* [About this exercise]:
Take the lines below beginning at the line that has "ATOM 10 C CA" and stopping after the line that has "ATOM 30 O O", and print them exactly as they are, with no other lines.

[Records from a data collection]
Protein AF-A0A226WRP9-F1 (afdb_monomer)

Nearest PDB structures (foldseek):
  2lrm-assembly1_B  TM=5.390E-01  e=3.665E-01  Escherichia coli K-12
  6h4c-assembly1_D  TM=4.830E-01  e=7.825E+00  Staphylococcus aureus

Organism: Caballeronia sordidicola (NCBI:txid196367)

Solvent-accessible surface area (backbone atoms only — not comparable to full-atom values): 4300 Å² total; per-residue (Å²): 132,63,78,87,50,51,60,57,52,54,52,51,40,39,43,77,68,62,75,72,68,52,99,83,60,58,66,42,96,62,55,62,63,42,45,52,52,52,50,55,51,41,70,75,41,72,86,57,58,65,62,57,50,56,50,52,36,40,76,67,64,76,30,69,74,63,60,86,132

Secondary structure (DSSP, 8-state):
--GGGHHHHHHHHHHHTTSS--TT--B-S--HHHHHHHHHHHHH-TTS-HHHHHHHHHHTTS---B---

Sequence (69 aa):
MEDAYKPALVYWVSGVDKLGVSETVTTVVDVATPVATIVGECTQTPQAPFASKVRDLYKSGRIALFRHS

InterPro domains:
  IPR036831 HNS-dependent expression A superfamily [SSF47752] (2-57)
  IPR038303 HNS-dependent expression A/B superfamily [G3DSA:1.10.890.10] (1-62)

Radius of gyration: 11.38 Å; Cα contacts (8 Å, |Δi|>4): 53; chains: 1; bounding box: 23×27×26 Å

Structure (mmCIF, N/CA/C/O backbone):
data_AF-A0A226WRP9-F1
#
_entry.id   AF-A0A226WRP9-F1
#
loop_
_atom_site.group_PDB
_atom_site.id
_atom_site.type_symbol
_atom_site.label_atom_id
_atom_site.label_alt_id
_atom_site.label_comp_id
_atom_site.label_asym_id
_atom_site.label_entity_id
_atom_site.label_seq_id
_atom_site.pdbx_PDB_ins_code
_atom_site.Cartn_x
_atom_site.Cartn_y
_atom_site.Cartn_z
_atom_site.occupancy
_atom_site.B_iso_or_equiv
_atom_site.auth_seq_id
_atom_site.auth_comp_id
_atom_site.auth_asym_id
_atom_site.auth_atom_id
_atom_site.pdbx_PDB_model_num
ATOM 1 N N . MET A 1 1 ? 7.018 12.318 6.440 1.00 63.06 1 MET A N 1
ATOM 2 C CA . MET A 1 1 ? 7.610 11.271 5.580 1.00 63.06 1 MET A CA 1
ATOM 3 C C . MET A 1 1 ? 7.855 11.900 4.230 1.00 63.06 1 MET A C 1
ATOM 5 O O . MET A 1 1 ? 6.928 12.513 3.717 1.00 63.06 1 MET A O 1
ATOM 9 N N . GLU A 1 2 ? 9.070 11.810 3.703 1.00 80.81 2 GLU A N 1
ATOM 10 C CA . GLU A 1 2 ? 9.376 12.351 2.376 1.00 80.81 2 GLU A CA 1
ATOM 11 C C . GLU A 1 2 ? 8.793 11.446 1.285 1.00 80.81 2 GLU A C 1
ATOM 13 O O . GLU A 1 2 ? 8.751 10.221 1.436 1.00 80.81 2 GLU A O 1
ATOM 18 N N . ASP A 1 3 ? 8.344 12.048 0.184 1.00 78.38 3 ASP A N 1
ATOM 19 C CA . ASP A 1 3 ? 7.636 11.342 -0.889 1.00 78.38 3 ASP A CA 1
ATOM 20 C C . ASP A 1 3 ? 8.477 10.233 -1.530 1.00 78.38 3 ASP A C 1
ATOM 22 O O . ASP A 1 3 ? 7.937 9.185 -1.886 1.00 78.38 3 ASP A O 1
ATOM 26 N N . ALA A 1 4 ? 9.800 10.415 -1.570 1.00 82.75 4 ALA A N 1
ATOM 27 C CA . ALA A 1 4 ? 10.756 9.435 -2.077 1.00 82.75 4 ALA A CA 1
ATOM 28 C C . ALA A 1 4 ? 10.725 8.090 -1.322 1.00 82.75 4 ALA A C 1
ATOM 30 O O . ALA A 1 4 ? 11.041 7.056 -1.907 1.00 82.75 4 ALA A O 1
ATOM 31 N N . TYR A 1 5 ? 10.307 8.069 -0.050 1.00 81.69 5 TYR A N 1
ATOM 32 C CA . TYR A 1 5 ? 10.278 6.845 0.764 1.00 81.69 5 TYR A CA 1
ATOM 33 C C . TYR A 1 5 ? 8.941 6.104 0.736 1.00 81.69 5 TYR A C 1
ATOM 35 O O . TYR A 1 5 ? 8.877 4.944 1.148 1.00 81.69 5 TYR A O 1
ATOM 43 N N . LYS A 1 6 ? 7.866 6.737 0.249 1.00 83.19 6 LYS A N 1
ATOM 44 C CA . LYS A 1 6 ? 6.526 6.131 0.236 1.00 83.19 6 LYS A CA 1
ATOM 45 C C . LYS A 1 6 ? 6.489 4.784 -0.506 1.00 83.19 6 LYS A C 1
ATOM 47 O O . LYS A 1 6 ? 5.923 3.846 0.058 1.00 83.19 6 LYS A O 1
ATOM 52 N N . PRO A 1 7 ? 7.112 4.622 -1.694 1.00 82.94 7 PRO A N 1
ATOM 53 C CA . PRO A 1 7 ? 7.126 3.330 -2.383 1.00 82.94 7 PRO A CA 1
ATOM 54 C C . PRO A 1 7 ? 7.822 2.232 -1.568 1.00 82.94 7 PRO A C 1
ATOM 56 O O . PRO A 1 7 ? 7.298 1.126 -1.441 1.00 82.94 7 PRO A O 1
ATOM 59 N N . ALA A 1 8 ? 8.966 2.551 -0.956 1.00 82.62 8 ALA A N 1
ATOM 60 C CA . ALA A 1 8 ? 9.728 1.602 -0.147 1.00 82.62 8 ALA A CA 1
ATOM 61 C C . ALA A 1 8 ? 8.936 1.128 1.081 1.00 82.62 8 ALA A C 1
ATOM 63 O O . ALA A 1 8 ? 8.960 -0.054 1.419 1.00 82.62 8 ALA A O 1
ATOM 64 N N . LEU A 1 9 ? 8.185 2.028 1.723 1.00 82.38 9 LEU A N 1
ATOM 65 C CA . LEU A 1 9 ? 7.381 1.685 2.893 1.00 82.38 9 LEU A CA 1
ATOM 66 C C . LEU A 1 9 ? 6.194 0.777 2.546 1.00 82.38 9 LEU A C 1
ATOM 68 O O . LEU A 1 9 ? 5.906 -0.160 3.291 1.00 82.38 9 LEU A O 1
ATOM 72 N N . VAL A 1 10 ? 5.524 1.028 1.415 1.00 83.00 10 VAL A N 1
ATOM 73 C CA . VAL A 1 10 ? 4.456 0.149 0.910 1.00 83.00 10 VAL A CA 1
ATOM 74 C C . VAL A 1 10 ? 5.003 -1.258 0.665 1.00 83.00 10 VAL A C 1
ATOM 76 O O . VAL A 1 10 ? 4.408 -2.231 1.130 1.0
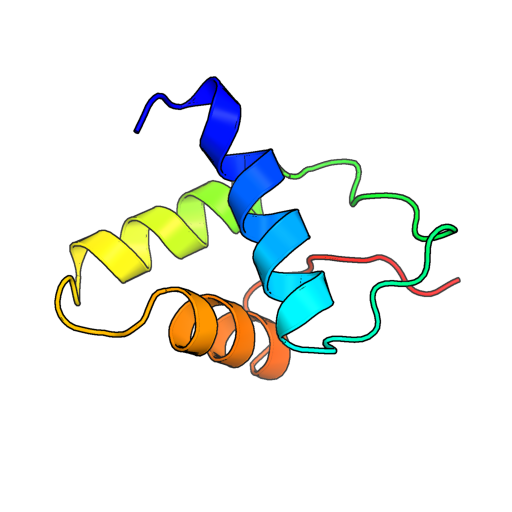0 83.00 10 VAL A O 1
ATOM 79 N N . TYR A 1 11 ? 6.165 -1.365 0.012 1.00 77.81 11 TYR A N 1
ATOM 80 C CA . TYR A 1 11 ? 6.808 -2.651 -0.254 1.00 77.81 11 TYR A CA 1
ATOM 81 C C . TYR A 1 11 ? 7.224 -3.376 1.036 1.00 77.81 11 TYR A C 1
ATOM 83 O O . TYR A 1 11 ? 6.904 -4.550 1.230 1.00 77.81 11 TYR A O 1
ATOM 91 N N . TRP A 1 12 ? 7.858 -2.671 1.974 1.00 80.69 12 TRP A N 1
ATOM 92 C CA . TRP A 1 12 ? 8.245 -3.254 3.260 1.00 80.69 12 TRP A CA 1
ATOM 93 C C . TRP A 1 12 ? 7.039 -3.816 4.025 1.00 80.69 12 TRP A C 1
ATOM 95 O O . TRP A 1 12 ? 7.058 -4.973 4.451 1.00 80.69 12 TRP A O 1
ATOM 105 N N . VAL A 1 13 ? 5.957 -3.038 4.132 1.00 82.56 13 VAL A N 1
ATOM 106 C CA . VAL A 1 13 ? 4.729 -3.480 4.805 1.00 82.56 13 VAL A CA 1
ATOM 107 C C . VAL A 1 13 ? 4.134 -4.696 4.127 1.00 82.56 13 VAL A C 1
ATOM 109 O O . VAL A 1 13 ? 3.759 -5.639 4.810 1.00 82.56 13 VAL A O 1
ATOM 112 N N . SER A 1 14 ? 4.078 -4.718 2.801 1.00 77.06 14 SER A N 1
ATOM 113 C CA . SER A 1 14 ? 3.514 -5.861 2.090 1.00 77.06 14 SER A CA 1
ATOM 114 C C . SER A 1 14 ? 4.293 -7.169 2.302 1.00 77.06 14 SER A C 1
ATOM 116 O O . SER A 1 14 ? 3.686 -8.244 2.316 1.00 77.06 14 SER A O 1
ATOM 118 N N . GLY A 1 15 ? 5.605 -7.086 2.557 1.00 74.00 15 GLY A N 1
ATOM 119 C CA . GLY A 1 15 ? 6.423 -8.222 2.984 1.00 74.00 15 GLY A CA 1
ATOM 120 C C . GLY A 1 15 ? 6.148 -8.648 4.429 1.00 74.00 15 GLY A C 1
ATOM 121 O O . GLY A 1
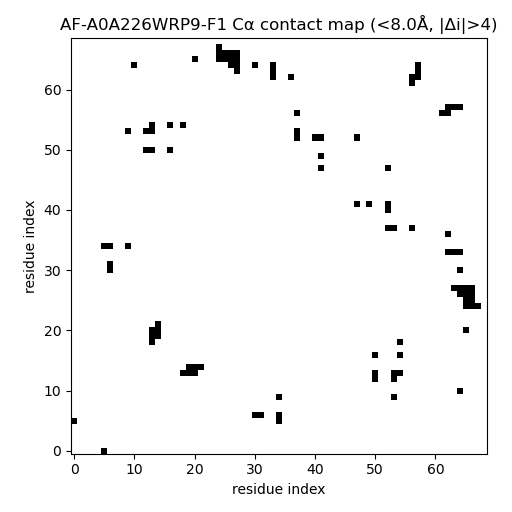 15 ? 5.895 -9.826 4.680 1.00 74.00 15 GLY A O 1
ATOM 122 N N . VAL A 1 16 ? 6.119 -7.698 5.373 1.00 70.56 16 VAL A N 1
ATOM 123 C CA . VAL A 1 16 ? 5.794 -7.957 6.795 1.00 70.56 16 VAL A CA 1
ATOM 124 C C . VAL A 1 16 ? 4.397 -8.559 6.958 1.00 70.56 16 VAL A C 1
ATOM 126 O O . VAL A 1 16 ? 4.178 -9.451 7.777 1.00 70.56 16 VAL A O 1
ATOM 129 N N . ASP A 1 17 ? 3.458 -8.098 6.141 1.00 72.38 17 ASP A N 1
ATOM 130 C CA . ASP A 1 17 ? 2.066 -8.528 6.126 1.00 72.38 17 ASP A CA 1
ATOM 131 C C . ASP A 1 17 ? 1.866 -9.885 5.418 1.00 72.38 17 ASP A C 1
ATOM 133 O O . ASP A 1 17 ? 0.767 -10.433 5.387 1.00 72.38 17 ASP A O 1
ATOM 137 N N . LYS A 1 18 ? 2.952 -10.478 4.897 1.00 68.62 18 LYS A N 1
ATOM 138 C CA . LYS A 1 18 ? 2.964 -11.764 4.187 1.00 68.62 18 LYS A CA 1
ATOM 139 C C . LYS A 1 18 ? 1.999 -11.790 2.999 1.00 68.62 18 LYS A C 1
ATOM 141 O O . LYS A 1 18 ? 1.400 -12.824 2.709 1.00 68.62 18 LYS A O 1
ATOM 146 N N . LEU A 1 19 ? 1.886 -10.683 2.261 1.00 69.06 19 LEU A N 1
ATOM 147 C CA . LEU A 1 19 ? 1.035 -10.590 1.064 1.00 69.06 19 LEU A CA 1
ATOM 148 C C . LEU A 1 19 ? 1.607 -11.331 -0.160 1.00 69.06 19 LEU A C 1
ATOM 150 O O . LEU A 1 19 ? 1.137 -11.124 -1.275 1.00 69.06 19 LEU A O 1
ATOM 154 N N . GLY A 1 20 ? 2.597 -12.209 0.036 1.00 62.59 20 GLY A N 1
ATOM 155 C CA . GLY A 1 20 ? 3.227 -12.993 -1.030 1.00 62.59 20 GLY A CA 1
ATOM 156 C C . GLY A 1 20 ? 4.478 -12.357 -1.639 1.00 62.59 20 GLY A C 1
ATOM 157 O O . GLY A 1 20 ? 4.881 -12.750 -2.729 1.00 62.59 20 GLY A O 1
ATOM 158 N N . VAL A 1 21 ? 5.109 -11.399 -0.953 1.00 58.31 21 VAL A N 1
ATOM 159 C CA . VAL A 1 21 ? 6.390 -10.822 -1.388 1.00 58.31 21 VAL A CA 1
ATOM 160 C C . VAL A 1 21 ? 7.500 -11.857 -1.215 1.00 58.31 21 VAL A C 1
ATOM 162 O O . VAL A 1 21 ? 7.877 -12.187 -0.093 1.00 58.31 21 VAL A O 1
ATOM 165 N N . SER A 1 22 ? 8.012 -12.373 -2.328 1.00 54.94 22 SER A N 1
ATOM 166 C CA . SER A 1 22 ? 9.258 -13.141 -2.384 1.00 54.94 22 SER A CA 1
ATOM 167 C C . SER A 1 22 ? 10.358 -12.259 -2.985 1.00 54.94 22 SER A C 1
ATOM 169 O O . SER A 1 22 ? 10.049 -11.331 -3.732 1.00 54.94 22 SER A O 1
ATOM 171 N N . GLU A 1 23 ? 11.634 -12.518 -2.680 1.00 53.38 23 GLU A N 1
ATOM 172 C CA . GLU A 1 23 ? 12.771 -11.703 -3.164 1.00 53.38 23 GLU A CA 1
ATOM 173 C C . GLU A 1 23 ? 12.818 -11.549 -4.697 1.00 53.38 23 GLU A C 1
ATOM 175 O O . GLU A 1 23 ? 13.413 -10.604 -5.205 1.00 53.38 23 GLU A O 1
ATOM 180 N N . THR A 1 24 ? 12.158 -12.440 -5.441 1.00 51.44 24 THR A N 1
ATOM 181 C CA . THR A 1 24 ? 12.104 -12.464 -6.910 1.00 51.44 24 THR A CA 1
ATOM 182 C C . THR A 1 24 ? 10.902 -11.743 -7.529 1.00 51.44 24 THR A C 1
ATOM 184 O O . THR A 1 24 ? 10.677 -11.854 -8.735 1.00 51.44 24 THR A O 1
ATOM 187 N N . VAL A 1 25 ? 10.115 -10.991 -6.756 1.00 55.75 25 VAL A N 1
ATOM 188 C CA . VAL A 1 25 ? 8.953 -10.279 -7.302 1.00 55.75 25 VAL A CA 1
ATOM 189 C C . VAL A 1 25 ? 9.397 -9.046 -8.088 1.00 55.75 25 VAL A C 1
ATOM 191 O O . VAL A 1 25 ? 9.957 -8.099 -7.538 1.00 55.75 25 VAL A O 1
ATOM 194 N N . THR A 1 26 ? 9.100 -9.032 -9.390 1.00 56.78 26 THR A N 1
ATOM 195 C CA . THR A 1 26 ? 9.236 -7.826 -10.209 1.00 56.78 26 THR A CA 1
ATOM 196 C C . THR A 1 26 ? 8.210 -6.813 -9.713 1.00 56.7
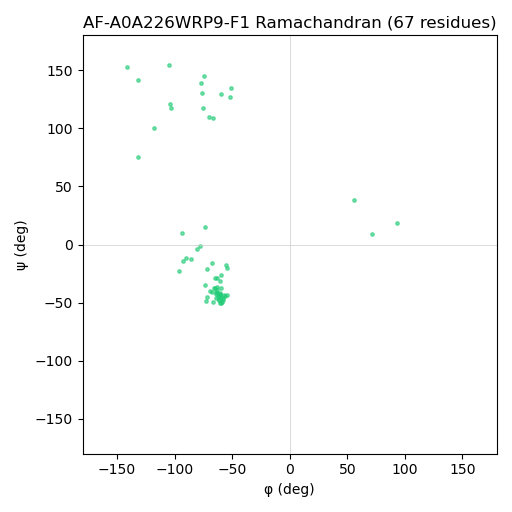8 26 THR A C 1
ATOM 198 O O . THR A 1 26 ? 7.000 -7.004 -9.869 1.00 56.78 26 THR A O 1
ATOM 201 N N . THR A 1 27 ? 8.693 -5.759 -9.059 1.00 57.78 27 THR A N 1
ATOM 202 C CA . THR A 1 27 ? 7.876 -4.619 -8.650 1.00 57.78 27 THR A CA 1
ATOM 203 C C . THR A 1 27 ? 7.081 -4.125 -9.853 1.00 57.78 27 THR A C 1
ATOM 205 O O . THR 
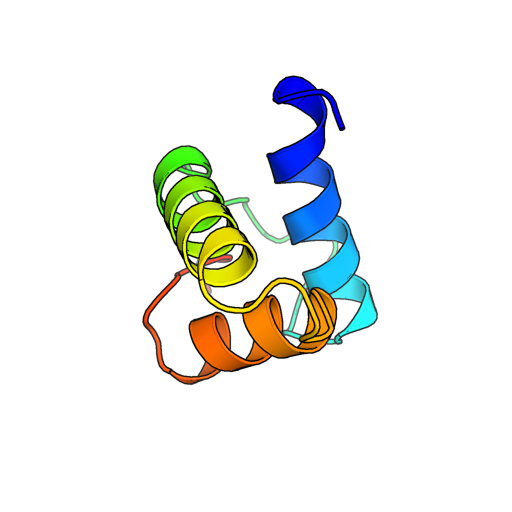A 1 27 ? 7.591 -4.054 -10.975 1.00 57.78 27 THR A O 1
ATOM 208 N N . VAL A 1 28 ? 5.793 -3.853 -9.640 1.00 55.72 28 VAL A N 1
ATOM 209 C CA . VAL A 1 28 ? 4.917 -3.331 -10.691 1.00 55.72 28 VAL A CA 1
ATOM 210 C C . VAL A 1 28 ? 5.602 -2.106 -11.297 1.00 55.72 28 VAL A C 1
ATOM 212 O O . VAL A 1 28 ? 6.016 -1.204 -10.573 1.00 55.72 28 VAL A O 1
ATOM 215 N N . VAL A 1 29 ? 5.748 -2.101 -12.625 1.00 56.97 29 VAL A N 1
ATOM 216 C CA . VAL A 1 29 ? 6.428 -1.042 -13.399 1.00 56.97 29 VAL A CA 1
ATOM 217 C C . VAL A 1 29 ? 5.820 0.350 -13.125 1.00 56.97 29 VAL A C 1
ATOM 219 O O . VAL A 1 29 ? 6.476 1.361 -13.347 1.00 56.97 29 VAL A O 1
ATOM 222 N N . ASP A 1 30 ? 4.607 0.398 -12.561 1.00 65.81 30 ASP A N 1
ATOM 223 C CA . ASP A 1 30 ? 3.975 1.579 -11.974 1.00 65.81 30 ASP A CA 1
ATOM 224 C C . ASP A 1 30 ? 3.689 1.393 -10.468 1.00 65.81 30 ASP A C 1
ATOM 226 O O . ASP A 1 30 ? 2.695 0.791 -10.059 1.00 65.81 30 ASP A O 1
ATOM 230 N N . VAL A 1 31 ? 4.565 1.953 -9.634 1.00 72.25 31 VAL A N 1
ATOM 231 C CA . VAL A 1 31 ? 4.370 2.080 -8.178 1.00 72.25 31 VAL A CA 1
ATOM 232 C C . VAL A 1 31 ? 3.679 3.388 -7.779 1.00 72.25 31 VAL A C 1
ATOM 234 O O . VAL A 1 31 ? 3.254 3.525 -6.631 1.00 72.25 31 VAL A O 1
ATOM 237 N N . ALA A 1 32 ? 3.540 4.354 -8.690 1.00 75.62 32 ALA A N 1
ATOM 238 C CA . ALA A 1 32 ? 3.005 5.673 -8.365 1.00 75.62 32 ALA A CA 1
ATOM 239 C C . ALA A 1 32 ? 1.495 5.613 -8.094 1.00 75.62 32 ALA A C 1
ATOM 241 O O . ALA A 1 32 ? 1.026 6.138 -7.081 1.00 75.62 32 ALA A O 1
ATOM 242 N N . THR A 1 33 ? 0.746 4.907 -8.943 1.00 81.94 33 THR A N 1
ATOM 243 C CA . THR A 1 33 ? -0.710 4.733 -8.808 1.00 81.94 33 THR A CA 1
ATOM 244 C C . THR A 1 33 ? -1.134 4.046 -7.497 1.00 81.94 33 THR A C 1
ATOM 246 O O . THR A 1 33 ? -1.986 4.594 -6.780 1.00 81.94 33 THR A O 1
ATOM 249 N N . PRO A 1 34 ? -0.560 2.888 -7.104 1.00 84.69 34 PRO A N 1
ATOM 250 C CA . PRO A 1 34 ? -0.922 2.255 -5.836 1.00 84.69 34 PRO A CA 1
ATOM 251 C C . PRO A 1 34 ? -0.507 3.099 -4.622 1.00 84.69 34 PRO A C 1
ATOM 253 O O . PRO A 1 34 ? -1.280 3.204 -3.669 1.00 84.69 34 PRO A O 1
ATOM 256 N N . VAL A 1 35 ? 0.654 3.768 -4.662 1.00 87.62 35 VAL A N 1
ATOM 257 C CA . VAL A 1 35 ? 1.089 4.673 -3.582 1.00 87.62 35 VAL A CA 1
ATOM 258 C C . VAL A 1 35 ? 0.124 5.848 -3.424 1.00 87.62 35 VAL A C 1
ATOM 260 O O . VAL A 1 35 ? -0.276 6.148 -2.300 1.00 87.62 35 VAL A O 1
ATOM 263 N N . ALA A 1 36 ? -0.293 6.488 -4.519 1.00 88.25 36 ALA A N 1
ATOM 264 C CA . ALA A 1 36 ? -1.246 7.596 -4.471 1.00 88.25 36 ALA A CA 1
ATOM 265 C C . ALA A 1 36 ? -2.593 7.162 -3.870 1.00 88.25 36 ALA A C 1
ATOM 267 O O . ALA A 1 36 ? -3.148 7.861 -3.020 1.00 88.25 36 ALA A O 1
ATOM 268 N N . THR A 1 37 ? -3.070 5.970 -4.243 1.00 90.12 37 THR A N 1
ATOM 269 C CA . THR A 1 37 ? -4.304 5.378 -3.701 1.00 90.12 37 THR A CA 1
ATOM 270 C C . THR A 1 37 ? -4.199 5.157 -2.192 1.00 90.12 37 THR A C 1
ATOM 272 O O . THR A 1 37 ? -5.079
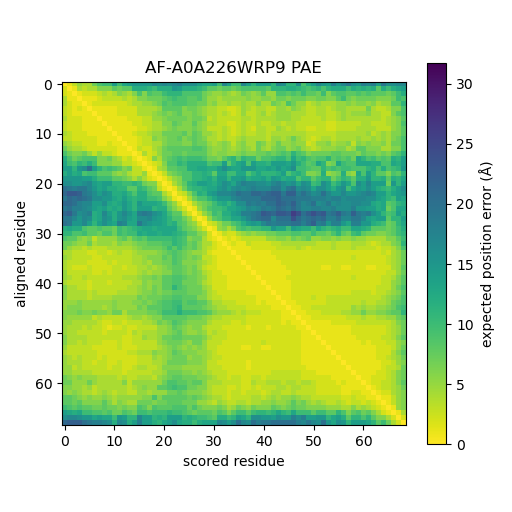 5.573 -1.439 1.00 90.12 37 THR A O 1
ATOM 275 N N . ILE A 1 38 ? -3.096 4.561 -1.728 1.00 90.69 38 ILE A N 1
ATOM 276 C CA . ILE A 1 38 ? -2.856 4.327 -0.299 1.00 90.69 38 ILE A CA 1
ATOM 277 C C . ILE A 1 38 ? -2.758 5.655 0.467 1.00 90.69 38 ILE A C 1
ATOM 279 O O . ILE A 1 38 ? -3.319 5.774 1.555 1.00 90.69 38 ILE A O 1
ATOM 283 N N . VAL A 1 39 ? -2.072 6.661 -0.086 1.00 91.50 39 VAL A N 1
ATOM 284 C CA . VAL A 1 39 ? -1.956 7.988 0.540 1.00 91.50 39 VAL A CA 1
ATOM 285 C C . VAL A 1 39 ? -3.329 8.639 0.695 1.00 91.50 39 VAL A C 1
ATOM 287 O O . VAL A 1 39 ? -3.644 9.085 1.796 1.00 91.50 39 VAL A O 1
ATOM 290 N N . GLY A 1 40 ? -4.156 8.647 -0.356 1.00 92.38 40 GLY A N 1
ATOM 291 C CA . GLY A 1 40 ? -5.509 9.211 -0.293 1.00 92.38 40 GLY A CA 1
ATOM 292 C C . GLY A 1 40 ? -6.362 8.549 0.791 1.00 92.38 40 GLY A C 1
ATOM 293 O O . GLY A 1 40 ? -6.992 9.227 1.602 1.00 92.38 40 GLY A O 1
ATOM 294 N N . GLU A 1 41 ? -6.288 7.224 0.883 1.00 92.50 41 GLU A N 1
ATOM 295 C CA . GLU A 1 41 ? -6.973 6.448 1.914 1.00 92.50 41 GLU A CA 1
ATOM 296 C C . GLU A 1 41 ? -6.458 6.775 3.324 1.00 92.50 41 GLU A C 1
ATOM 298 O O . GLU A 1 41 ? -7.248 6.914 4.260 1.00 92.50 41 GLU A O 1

* [Response below]:
ATOM 10 C CA . GLU A 1 2 ? 9.376 12.351 2.376 1.00 80.81 2 GLU A CA 1
ATOM 11 C C . GLU A 1 2 ? 8.793 11.446 1.285 1.00 80.81 2 GLU A C 1
ATOM 13 O O . GLU A 1 2 ? 8.751 10.221 1.436 1.00 80.81 2 GLU A O 1
ATOM 18 N N . ASP A 1 3 ? 8.344 12.048 0.184 1.00 78.38 3 ASP A N 1
ATOM 19 C CA . ASP A 1 3 ? 7.636 11.342 -0.889 1.00 78.38 3 ASP A CA 1
ATOM 20 C C . ASP A 1 3 ? 8.477 10.233 -1.530 1.00 78.38 3 ASP A C 1
ATOM 22 O O . ASP A 1 3 ? 7.937 9.185 -1.886 1.00 78.38 3 ASP A O 1
ATOM 26 N N . ALA A 1 4 ? 9.800 10.415 -1.570 1.00 82.75 4 ALA A N 1
ATOM 27 C CA . ALA A 1 4 ? 10.756 9.435 -2.077 1.00 82.75 4 ALA A CA 1
ATOM 28 C C . ALA A 1 4 ? 10.725 8.090 -1.322 1.00 82.75 4 ALA A C 1
ATOM 30 O O . ALA A 1 4 ? 11.041 7.056 -1.907 1.00 82.75 4 ALA A O 1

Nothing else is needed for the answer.